Go through the entries below and print, exactly, the lines starting at the one with "ATOM 32 C CA" and ending at the one with "ATOM 45 C C . ALA", keeping both ends and no others.
START Data supplied
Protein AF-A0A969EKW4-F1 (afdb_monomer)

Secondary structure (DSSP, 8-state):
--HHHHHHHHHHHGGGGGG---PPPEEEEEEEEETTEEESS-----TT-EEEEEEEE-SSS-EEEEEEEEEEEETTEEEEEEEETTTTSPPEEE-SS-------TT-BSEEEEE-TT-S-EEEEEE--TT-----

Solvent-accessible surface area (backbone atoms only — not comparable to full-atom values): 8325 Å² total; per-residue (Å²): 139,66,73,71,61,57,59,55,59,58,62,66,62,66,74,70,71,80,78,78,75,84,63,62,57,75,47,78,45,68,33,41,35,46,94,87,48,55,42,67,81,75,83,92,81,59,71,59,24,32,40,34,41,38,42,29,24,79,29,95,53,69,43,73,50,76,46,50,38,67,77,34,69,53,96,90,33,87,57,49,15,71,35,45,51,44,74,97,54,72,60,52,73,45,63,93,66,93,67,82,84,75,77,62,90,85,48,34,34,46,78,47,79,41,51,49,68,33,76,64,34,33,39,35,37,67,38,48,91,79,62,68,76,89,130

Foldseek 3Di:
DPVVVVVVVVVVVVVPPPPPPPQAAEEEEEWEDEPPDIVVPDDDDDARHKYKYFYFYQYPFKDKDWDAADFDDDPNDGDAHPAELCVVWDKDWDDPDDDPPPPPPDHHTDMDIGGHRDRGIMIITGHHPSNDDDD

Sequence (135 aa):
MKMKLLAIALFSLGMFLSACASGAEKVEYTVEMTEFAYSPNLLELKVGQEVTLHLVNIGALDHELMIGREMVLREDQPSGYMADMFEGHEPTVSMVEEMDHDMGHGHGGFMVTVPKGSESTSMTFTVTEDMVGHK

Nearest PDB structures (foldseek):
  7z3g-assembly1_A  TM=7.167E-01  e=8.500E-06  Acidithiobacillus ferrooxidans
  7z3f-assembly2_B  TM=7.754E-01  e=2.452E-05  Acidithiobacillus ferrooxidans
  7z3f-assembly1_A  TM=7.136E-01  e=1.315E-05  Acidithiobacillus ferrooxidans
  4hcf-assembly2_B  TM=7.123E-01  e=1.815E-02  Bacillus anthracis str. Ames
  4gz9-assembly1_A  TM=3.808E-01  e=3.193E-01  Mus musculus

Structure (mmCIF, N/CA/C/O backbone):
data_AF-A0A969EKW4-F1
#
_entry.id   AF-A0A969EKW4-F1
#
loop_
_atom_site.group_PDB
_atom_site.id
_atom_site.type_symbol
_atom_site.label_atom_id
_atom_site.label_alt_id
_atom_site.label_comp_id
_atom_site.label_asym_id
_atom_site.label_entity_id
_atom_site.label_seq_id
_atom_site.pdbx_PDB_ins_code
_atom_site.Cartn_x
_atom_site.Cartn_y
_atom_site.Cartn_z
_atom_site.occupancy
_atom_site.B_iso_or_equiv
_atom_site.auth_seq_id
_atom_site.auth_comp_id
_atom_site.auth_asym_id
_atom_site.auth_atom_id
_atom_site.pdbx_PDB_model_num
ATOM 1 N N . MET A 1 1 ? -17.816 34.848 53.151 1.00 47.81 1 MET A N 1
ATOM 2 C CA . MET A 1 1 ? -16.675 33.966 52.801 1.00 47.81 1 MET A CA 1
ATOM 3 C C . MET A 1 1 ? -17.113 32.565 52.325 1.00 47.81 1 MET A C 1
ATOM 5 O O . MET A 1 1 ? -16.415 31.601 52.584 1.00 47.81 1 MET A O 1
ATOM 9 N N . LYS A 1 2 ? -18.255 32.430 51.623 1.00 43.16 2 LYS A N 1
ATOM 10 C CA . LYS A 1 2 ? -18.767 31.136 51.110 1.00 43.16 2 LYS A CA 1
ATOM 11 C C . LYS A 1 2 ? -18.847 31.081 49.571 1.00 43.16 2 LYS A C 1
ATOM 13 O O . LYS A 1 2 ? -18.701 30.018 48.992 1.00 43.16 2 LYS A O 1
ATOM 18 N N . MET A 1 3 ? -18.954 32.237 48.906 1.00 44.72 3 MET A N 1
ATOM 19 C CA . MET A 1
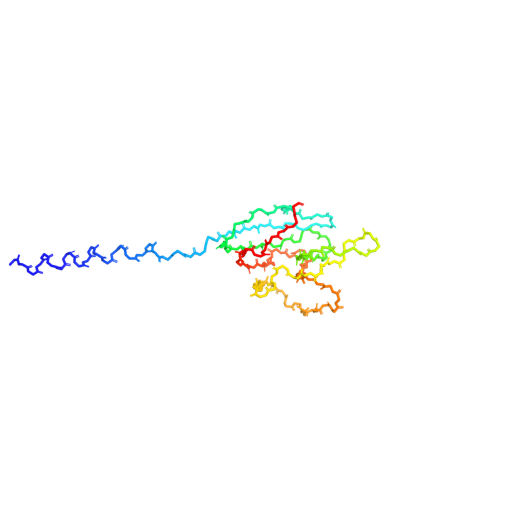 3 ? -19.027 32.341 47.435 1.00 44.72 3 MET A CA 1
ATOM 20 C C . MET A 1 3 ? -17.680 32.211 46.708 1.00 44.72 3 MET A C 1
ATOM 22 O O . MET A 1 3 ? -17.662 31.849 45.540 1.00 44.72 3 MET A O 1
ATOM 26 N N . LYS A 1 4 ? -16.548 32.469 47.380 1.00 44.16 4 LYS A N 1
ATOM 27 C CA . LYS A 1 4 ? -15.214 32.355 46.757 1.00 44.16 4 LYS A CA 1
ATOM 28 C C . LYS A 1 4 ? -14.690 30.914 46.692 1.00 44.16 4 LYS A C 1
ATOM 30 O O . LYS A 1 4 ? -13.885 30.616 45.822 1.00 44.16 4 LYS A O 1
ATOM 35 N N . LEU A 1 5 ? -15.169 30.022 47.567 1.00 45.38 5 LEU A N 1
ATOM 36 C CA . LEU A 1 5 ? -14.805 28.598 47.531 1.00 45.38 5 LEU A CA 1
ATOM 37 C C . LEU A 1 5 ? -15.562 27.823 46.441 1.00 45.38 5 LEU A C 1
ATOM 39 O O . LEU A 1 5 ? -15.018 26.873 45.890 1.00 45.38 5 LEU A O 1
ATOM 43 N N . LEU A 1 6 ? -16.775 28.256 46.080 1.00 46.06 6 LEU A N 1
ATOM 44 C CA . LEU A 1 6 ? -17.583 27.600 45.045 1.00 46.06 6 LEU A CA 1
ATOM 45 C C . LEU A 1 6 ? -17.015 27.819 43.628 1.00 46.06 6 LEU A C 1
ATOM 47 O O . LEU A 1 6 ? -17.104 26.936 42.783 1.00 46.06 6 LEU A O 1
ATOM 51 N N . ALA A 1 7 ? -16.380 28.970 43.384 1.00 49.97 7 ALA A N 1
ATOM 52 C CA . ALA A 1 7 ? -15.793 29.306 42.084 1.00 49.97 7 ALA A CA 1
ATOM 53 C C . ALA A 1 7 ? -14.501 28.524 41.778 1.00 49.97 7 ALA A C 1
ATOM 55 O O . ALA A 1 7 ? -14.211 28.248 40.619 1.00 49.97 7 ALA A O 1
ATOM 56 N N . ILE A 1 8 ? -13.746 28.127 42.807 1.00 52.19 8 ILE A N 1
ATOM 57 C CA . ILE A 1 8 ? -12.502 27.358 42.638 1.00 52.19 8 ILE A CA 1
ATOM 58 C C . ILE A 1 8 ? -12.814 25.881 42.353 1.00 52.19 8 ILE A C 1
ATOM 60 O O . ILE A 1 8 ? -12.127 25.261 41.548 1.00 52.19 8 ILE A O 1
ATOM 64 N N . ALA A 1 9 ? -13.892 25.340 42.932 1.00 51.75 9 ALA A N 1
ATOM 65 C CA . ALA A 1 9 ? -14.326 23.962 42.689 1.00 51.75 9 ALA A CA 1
END Data supplied
START Data supplied
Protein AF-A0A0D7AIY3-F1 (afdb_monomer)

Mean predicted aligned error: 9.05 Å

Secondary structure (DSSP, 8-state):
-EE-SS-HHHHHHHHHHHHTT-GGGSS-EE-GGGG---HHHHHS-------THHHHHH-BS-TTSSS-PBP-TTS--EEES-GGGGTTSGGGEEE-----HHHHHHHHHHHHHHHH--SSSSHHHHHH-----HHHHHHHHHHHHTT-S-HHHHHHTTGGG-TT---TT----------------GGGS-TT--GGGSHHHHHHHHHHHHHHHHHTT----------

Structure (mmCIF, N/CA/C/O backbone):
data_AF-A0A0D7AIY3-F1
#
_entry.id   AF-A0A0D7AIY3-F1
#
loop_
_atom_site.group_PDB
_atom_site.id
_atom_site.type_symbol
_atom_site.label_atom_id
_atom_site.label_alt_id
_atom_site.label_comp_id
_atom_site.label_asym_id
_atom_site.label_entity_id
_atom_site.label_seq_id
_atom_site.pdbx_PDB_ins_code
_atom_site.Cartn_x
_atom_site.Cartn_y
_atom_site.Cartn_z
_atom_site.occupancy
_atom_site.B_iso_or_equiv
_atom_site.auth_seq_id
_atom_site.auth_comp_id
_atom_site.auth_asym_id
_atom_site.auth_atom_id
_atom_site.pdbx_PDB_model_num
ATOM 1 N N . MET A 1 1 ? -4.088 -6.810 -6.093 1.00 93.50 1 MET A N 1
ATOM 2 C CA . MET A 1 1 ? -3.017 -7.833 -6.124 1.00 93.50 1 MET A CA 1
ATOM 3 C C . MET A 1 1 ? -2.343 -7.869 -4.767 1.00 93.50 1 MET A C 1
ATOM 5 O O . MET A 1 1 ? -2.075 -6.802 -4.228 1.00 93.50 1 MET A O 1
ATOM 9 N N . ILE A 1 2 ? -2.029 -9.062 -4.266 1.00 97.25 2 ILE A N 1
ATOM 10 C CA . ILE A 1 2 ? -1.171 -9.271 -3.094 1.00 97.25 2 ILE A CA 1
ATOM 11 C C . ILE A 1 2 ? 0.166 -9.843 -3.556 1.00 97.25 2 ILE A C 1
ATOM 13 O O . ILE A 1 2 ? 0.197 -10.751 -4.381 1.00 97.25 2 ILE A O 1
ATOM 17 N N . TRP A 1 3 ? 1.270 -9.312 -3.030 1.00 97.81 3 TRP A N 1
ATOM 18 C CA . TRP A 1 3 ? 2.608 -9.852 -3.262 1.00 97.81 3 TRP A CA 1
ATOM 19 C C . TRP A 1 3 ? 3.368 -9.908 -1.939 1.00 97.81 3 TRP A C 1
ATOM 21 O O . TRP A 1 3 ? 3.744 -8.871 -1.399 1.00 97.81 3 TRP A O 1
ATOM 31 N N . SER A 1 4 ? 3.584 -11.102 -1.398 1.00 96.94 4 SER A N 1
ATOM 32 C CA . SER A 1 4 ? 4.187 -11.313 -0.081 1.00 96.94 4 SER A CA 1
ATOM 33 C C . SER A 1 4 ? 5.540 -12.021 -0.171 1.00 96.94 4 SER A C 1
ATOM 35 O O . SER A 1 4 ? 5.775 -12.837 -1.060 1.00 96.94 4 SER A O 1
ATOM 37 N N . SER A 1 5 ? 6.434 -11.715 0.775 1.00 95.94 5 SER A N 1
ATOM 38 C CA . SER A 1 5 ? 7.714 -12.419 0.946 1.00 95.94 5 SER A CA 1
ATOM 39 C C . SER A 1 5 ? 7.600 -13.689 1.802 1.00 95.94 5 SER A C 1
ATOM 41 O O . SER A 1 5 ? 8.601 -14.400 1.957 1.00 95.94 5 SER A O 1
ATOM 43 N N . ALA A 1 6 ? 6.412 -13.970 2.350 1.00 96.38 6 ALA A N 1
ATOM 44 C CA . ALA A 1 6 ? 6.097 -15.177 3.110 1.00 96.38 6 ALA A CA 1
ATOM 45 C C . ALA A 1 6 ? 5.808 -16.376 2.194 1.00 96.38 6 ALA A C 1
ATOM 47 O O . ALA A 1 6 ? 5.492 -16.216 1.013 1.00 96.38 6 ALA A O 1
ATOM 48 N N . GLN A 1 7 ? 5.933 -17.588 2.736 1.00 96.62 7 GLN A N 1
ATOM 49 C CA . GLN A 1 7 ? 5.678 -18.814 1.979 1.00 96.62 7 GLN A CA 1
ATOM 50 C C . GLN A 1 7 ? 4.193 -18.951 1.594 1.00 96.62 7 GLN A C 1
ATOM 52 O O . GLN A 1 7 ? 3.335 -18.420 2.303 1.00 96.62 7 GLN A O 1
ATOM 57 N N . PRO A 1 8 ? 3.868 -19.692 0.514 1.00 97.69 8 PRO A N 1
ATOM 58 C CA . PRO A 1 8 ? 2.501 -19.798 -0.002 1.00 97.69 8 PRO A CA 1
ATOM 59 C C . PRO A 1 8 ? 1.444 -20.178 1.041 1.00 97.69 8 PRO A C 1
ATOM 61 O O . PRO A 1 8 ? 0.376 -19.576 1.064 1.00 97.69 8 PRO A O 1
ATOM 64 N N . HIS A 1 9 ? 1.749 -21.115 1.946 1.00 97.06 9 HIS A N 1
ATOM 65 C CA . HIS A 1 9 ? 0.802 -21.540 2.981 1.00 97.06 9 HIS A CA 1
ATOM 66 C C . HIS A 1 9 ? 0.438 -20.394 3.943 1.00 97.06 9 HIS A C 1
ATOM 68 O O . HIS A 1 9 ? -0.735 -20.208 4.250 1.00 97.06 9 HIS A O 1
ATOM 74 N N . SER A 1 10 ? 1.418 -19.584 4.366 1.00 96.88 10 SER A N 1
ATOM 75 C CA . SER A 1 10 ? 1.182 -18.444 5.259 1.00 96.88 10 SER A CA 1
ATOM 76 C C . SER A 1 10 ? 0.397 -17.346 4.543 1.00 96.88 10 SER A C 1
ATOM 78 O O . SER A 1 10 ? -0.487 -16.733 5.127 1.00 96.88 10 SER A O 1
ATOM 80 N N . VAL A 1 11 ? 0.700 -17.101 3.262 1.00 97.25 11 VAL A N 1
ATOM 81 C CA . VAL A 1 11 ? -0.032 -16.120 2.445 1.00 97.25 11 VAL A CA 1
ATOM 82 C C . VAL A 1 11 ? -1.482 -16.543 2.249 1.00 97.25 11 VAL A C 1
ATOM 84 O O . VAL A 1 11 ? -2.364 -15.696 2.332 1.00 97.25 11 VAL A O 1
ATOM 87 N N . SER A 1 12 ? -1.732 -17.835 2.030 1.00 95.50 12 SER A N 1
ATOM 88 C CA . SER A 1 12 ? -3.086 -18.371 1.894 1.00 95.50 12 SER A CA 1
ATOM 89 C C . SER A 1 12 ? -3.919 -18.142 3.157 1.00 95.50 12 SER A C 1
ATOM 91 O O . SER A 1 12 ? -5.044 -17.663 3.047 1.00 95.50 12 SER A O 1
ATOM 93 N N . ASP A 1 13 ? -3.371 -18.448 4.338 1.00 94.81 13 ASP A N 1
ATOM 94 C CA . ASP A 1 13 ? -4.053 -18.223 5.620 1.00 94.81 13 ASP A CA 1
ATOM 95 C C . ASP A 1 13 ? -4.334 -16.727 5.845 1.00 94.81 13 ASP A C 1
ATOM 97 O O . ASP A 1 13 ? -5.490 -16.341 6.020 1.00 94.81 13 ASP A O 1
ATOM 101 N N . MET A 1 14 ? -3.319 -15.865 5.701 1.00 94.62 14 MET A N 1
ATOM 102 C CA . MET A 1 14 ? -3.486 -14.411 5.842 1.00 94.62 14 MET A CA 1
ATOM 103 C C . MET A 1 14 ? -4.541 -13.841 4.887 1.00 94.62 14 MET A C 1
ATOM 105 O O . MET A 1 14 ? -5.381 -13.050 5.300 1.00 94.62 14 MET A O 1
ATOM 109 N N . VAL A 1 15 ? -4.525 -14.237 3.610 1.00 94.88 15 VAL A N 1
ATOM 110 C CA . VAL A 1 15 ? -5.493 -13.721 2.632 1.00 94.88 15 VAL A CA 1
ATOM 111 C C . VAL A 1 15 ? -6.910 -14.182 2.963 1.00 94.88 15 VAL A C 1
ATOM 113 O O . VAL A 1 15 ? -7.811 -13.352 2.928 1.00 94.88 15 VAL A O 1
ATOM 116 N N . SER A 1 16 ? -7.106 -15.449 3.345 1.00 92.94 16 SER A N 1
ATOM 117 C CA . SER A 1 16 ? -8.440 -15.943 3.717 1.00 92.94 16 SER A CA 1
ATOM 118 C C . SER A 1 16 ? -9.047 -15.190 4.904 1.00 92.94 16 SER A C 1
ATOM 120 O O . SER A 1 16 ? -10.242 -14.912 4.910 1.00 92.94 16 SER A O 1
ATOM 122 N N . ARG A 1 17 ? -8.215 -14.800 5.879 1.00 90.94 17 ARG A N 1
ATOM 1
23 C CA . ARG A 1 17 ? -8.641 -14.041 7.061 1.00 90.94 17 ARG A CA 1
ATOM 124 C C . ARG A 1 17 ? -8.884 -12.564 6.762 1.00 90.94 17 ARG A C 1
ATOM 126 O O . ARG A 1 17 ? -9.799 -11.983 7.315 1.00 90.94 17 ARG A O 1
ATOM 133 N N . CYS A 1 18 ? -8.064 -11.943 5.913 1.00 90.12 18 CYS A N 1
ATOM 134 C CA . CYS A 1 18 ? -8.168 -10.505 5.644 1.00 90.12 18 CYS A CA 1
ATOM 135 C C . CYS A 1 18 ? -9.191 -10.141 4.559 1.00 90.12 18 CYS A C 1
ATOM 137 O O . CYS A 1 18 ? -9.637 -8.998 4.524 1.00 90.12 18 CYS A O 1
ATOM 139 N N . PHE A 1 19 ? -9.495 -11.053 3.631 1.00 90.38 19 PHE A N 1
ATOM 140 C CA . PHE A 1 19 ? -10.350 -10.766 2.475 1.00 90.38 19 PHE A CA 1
END Data supplied
» Solved problem
ATOM 32 C CA . SER A 1 4 ? 4.187 -11.313 -0.081 1.00 96.94 4 SER A CA 1
ATOM 33 C C . SER A 1 4 ? 5.540 -12.021 -0.171 1.00 96.94 4 SER A C 1
ATOM 35 O O . SER A 1 4 ? 5.775 -12.837 -1.060 1.00 96.94 4 SER A O 1
ATOM 37 N N . SER A 1 5 ? 6.434 -11.715 0.775 1.00 95.94 5 SER A N 1
ATOM 38 C CA . SER A 1 5 ? 7.714 -12.419 0.946 1.00 95.94 5 SER A CA 1
ATOM 39 C C . SER A 1 5 ? 7.600 -13.689 1.802 1.00 95.94 5 SER A C 1
ATOM 41 O O . SER A 1 5 ? 8.601 -14.400 1.957 1.00 95.94 5 SER A O 1
ATOM 43 N N . ALA A 1 6 ? 6.412 -13.970 2.350 1.00 96.38 6 ALA A N 1
ATOM 44 C CA . ALA A 1 6 ? 6.097 -15.177 3.110 1.00 96.38 6 ALA A CA 1
ATOM 45 C C . ALA A 1 6 ? 5.808 -16.376 2.194 1.00 96.38 6 ALA A C 1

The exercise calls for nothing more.